# 7 months to Figure -- 8/17/10 -- Day 1



## jambrose (Aug 18, 2010)

*7 months to Figure*

8/17/10 -- Day 1

I noticed that there is a Northern Colorado physique event in the spring in Boulder. This is the closest one to me, and the first one after the new year (there is no way I could compete this year!). I've always been interested in training for a figure competition, but never got serious. I recently found out that my friend from high school, Alyssa Eidson, placed 3rd out of 6 in the novice figure division in Atlanta on June 5th.
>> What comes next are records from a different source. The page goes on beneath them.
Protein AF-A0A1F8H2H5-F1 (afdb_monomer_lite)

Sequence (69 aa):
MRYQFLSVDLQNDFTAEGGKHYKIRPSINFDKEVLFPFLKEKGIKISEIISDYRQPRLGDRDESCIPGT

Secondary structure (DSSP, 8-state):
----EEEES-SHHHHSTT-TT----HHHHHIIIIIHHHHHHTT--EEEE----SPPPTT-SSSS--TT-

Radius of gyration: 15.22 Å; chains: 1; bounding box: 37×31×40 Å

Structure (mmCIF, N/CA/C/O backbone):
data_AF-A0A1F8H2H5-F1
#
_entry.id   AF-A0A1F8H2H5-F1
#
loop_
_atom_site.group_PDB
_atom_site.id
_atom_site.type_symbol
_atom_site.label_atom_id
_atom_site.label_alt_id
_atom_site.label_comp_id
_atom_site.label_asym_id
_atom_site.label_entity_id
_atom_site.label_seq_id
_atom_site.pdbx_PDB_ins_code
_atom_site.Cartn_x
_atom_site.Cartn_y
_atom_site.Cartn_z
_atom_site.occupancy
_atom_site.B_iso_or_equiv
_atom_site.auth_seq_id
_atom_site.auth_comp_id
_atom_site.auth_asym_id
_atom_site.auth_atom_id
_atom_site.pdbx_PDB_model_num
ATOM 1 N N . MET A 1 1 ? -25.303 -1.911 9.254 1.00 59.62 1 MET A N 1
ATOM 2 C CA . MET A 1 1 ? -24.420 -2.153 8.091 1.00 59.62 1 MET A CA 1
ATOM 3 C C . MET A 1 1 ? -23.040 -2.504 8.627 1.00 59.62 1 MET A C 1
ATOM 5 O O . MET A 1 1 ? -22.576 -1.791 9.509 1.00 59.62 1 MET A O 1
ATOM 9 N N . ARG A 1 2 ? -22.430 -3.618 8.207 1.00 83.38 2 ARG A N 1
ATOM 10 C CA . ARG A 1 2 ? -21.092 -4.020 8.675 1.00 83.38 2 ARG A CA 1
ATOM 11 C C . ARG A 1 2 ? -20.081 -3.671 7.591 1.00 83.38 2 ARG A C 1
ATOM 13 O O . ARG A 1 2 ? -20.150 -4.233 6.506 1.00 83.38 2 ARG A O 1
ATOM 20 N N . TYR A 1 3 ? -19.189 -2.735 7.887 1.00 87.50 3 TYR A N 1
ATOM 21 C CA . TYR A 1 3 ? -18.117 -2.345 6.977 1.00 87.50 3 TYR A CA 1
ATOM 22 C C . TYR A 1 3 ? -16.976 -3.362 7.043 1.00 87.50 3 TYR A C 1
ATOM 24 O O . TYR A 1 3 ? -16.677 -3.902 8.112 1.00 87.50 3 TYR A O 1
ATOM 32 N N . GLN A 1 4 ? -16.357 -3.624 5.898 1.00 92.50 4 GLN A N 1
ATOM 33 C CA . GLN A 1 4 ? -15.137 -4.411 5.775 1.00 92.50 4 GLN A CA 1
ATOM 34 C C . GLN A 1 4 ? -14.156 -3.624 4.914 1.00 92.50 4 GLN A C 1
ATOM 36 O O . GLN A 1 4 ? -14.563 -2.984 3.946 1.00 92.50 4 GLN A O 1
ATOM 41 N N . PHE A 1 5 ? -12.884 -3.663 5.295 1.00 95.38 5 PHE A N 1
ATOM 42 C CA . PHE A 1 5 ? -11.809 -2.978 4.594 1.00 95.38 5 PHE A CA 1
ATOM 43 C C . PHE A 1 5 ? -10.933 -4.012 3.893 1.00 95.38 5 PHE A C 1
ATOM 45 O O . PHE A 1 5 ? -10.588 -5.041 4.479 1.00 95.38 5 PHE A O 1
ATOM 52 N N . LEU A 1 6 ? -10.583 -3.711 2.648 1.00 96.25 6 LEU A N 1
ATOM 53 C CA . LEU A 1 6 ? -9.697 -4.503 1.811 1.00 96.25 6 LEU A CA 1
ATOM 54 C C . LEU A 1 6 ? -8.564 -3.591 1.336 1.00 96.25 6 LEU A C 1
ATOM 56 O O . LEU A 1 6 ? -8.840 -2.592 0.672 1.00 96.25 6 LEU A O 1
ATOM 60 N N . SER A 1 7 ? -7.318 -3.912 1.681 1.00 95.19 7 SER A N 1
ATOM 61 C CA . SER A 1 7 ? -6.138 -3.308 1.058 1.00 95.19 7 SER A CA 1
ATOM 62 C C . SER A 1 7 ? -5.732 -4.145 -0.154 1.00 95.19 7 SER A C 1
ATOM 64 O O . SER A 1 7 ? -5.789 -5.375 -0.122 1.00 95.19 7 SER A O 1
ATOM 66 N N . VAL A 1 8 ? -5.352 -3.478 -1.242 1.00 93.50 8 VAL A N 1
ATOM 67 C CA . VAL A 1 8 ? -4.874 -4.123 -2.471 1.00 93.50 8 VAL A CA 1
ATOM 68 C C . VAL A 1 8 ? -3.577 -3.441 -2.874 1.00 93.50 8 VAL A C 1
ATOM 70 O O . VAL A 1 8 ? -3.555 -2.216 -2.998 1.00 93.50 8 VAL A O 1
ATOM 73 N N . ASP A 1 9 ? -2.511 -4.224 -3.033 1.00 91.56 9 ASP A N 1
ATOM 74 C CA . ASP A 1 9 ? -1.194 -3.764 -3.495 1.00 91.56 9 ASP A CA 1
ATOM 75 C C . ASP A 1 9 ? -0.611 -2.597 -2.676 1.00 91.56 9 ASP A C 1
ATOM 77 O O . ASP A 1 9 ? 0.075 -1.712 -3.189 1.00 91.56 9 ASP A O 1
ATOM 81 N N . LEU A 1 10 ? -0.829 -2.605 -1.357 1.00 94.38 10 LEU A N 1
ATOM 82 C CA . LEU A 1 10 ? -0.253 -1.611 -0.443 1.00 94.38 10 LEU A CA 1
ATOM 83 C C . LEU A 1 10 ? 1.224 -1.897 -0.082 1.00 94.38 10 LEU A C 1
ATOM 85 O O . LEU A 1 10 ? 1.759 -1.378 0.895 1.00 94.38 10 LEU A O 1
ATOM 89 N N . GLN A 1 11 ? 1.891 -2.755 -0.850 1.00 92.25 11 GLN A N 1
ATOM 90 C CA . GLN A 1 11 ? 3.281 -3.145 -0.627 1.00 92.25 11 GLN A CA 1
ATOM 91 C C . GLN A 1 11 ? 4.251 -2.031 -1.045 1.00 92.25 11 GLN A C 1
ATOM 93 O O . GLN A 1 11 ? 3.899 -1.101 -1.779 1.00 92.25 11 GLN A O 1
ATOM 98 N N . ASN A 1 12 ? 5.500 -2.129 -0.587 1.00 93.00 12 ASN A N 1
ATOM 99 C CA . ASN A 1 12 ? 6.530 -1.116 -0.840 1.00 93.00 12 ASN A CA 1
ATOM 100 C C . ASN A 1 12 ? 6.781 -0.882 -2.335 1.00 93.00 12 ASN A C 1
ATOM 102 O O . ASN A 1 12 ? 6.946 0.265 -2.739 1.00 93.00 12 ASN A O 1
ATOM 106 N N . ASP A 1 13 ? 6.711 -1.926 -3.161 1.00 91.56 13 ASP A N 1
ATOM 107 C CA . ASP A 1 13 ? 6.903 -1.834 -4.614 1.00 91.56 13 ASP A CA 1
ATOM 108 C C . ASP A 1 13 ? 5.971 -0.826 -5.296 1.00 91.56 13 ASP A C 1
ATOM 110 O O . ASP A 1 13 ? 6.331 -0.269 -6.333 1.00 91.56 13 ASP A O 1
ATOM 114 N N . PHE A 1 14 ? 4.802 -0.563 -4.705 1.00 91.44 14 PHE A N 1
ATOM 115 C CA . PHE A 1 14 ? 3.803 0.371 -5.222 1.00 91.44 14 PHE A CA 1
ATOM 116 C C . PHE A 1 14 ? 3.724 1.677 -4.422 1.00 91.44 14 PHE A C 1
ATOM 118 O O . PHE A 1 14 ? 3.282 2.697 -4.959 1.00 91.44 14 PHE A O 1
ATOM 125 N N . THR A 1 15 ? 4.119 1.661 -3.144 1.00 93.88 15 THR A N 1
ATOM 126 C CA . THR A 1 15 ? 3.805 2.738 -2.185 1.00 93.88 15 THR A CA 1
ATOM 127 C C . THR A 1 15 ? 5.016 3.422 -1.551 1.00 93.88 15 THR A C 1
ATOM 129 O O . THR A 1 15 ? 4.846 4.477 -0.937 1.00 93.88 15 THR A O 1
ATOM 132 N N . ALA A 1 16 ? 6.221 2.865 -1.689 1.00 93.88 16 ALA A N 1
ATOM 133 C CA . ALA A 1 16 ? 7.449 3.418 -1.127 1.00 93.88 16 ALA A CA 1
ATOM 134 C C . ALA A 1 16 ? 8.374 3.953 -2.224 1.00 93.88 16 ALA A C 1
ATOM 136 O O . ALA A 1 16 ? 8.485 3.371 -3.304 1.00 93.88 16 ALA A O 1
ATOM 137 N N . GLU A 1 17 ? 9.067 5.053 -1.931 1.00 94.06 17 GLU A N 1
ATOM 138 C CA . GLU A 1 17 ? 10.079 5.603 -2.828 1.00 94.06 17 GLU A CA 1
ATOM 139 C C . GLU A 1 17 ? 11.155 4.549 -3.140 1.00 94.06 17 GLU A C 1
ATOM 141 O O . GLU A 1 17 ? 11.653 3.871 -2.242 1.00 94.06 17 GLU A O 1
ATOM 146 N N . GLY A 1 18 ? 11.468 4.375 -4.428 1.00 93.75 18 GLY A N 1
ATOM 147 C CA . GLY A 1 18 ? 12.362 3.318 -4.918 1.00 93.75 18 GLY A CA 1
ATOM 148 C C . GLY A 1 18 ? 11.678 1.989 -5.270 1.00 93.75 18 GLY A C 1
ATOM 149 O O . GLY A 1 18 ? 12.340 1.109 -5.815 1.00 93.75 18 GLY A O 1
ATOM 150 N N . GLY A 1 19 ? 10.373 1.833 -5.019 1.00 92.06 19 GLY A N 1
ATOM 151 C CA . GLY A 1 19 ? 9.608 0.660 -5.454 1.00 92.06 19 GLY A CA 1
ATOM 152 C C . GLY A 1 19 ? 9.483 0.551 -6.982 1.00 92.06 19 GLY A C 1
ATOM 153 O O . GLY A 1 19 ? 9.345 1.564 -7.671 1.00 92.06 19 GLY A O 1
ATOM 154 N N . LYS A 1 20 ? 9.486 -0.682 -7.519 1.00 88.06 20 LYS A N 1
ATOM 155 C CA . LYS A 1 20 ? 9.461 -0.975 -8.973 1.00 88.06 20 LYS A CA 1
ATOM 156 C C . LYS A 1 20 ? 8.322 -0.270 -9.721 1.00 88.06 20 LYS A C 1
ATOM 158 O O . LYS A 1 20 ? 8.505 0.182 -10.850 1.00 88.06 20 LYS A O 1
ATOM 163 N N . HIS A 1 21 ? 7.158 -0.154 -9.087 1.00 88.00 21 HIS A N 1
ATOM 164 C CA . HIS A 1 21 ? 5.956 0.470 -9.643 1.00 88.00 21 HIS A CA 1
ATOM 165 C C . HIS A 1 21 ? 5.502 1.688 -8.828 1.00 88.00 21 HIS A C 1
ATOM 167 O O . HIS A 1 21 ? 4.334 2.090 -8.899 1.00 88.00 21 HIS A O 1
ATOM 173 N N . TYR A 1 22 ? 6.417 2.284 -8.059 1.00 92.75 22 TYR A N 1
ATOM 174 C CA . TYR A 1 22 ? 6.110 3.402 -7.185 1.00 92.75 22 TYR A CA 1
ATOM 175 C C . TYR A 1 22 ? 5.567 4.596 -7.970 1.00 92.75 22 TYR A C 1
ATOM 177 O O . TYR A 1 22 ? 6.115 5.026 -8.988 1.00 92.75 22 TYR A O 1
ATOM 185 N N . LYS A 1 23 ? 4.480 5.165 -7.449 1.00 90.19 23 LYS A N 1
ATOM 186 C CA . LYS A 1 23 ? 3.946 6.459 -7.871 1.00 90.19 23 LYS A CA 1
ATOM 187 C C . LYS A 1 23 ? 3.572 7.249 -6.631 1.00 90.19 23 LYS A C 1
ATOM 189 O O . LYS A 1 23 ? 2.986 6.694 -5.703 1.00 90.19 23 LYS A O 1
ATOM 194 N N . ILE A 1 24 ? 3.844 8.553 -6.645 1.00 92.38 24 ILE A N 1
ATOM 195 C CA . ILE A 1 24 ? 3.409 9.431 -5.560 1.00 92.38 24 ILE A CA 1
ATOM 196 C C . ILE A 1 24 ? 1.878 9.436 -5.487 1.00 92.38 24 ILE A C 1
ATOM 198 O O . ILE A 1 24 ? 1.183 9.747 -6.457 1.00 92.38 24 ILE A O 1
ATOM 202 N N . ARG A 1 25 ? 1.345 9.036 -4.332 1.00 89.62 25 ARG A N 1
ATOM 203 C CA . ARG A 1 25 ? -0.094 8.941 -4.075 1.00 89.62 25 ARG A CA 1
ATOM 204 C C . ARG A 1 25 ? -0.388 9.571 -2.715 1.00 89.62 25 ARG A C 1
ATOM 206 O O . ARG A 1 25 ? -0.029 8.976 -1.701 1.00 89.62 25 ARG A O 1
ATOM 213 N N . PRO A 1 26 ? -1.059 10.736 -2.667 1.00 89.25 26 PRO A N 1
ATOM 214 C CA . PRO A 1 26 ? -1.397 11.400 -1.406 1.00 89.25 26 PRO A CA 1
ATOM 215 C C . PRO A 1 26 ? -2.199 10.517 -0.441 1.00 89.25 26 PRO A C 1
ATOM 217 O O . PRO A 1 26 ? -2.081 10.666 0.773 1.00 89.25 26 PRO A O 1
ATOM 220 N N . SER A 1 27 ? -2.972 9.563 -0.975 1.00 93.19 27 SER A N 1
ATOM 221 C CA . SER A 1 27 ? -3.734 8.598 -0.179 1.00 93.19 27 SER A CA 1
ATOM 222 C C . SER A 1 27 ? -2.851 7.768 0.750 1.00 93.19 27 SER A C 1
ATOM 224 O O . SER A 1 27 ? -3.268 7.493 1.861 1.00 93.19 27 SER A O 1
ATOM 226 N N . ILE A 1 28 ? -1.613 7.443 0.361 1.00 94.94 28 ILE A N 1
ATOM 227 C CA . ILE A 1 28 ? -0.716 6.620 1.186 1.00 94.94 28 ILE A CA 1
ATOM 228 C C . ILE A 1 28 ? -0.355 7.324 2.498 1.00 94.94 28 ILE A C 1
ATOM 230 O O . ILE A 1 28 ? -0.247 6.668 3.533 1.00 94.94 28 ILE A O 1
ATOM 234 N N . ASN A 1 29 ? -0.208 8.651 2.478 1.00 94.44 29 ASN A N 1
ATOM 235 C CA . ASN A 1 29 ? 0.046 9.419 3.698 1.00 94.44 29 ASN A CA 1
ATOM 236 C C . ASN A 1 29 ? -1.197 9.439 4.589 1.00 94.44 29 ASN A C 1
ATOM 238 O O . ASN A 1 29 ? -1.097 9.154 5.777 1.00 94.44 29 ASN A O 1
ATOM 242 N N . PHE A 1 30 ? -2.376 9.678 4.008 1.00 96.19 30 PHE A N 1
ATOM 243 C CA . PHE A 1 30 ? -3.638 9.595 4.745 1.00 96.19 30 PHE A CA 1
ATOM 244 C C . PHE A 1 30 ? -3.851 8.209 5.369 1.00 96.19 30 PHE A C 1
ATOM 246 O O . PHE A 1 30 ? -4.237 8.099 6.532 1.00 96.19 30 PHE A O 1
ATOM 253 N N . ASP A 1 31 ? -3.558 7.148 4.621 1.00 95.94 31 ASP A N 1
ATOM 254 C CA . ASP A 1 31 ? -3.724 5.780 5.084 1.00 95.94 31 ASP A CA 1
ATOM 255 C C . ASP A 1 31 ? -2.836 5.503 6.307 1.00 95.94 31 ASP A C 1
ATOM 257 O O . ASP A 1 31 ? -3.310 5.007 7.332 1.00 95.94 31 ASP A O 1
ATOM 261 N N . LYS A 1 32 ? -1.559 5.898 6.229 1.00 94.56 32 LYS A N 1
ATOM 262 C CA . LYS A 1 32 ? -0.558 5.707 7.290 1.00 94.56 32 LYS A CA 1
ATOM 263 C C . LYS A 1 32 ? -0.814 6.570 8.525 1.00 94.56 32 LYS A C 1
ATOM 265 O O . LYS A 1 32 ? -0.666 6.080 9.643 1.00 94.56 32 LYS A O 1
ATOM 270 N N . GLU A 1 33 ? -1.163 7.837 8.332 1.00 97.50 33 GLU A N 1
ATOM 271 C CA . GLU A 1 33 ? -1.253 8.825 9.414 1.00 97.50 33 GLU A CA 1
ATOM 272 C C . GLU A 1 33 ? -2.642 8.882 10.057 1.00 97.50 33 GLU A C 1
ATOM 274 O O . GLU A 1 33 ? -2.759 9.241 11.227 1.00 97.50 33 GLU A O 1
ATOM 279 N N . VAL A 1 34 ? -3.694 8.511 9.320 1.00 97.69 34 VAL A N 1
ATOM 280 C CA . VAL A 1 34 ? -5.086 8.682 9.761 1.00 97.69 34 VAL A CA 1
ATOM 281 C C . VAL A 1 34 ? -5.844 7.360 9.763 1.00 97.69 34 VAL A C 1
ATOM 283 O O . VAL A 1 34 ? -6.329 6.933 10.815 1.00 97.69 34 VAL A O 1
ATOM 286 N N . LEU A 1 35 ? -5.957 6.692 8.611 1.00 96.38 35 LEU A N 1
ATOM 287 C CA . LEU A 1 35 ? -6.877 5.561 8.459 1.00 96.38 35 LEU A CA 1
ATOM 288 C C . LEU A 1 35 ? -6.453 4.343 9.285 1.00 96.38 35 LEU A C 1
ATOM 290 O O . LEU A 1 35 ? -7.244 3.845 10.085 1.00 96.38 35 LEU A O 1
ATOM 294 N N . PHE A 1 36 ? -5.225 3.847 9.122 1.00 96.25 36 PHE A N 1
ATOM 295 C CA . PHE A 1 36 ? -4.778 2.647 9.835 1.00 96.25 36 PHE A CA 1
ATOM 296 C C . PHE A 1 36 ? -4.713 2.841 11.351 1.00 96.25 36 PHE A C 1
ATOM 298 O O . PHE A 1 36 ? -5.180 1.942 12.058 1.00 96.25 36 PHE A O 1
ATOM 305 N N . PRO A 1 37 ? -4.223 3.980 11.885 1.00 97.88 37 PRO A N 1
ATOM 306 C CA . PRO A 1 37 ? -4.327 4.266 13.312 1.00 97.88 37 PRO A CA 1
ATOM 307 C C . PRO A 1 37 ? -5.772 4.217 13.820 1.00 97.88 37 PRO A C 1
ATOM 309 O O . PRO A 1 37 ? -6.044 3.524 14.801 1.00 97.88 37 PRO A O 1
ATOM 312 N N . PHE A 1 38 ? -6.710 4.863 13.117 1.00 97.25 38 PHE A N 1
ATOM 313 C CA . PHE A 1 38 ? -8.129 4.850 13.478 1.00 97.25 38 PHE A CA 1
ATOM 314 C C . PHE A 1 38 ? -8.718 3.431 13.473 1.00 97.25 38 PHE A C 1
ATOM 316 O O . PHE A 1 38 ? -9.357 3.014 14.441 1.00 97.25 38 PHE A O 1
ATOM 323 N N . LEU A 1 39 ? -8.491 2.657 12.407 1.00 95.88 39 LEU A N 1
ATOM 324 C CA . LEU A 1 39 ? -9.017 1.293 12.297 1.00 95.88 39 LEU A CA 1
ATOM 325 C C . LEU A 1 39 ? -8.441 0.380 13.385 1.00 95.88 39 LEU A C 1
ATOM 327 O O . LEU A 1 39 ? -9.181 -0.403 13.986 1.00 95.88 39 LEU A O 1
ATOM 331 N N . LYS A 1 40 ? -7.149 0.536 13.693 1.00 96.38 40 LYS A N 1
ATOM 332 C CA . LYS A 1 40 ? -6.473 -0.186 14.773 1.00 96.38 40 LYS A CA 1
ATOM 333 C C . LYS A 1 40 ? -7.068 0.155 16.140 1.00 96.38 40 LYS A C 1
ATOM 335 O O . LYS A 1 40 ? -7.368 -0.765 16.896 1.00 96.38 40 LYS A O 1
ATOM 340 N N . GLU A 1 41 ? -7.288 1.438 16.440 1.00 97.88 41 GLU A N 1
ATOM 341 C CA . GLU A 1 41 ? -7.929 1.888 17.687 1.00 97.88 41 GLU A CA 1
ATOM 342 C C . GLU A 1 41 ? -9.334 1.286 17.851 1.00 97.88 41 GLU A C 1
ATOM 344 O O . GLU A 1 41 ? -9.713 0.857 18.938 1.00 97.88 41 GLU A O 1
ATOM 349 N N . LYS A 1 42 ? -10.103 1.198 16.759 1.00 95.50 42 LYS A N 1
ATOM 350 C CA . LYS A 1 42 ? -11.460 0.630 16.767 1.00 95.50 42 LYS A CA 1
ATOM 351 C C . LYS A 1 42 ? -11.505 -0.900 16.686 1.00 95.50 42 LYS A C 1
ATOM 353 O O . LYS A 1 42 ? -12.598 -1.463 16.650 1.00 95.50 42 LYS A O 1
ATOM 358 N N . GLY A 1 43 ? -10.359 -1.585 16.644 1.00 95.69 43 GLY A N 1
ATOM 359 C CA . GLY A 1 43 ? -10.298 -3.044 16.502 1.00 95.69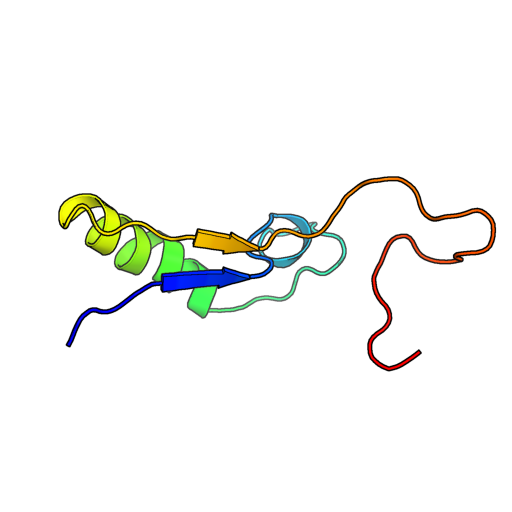 43 GLY A CA 1
ATOM 360 C C . GLY A 1 43 ? -10.876 -3.557 15.176 1.00 95.69 43 GLY A C 1
ATOM 361 O O . GLY A 1 43 ? -11.325 -4.703 15.091 1.00 95.69 43 GLY A O 1
ATOM 362 N N . ILE A 1 44 ? -10.897 -2.712 14.142 1.00 95.38 44 ILE A N 1
ATOM 363 C CA . ILE A 1 44 ? -11.413 -3.053 12.818 1.00 95.38 44 ILE A CA 1
ATOM 364 C C . ILE A 1 44 ? -10.292 -3.712 12.019 1.00 95.38 44 ILE A C 1
ATOM 366 O O . ILE A 1 44 ? -9.214 -3.149 11.841 1.00 95.38 44 ILE A O 1
ATOM 370 N N . LYS A 1 45 ? -10.555 -4.925 11.528 1.00 94.94 45 LYS A N 1
ATOM 371 C CA . LYS A 1 45 ? -9.598 -5.679 10.714 1.00 94.94 45 LYS A CA 1
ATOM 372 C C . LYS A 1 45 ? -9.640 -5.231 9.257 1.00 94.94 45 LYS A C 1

She is the first actual person I know to do this, so now it seems a realistic goal.​
I decided to start today by going to the gym after work and stopping by the grocery store for some low glycemic index foods, and just healthier foods in general.​
I busted my butt doing 30 minutes on the Precor (stupid machine doesn't incline though!) and ran 0.25 miles. I've had a handful (literally 5) tibial stress fractures, so I need to take the running slow with a steady increase in mileage.​
I didn't do any weight training today because I am pretty muscular and have more fat to lose than muscle to gain... and I have 7 months.​
For dinner I wasn't very hungry, and it was already 6pm, so I had Bran Buds. Woohoo fiber!​


----------



## jambrose (Aug 18, 2010)

*7 months to Figure -- 8/18/10 -- Day 2*

8/18/10 -- Day 2

Today is a Wednesday. Mondays and Wednesdays are days that my husband works late. I either must go to the gym by myself, which is no big deal, or wait for him to get home, at which time we take our two dogs on an extended walk. Or, I could do both. We haven't figured out how this will play out, but I committed myself to Saturday and Sunday workouts if I don't hit the gym Monday/Wednesday.​
Anyway, I started off the morning of my new lifestyle diet well by eating Bran Buds (again). Hey, it feels good to be clean! I have cottage cheese, peaches, pears, a banana, tuna sandwich on whole wheat and Greek yogurt to eat for the day. It's already 3 hours past breakfast, so I'd better get eating some of that food I brought! I'm not very good at eating often. It usually feels like way too much food and I end up taking in about half of the calories I need (when I cut out the chocolate junk food).​


----------



## omerta2010 (Aug 18, 2010)

Good luck and congrats on making the decision to go for your goal.


----------



## Built (Aug 18, 2010)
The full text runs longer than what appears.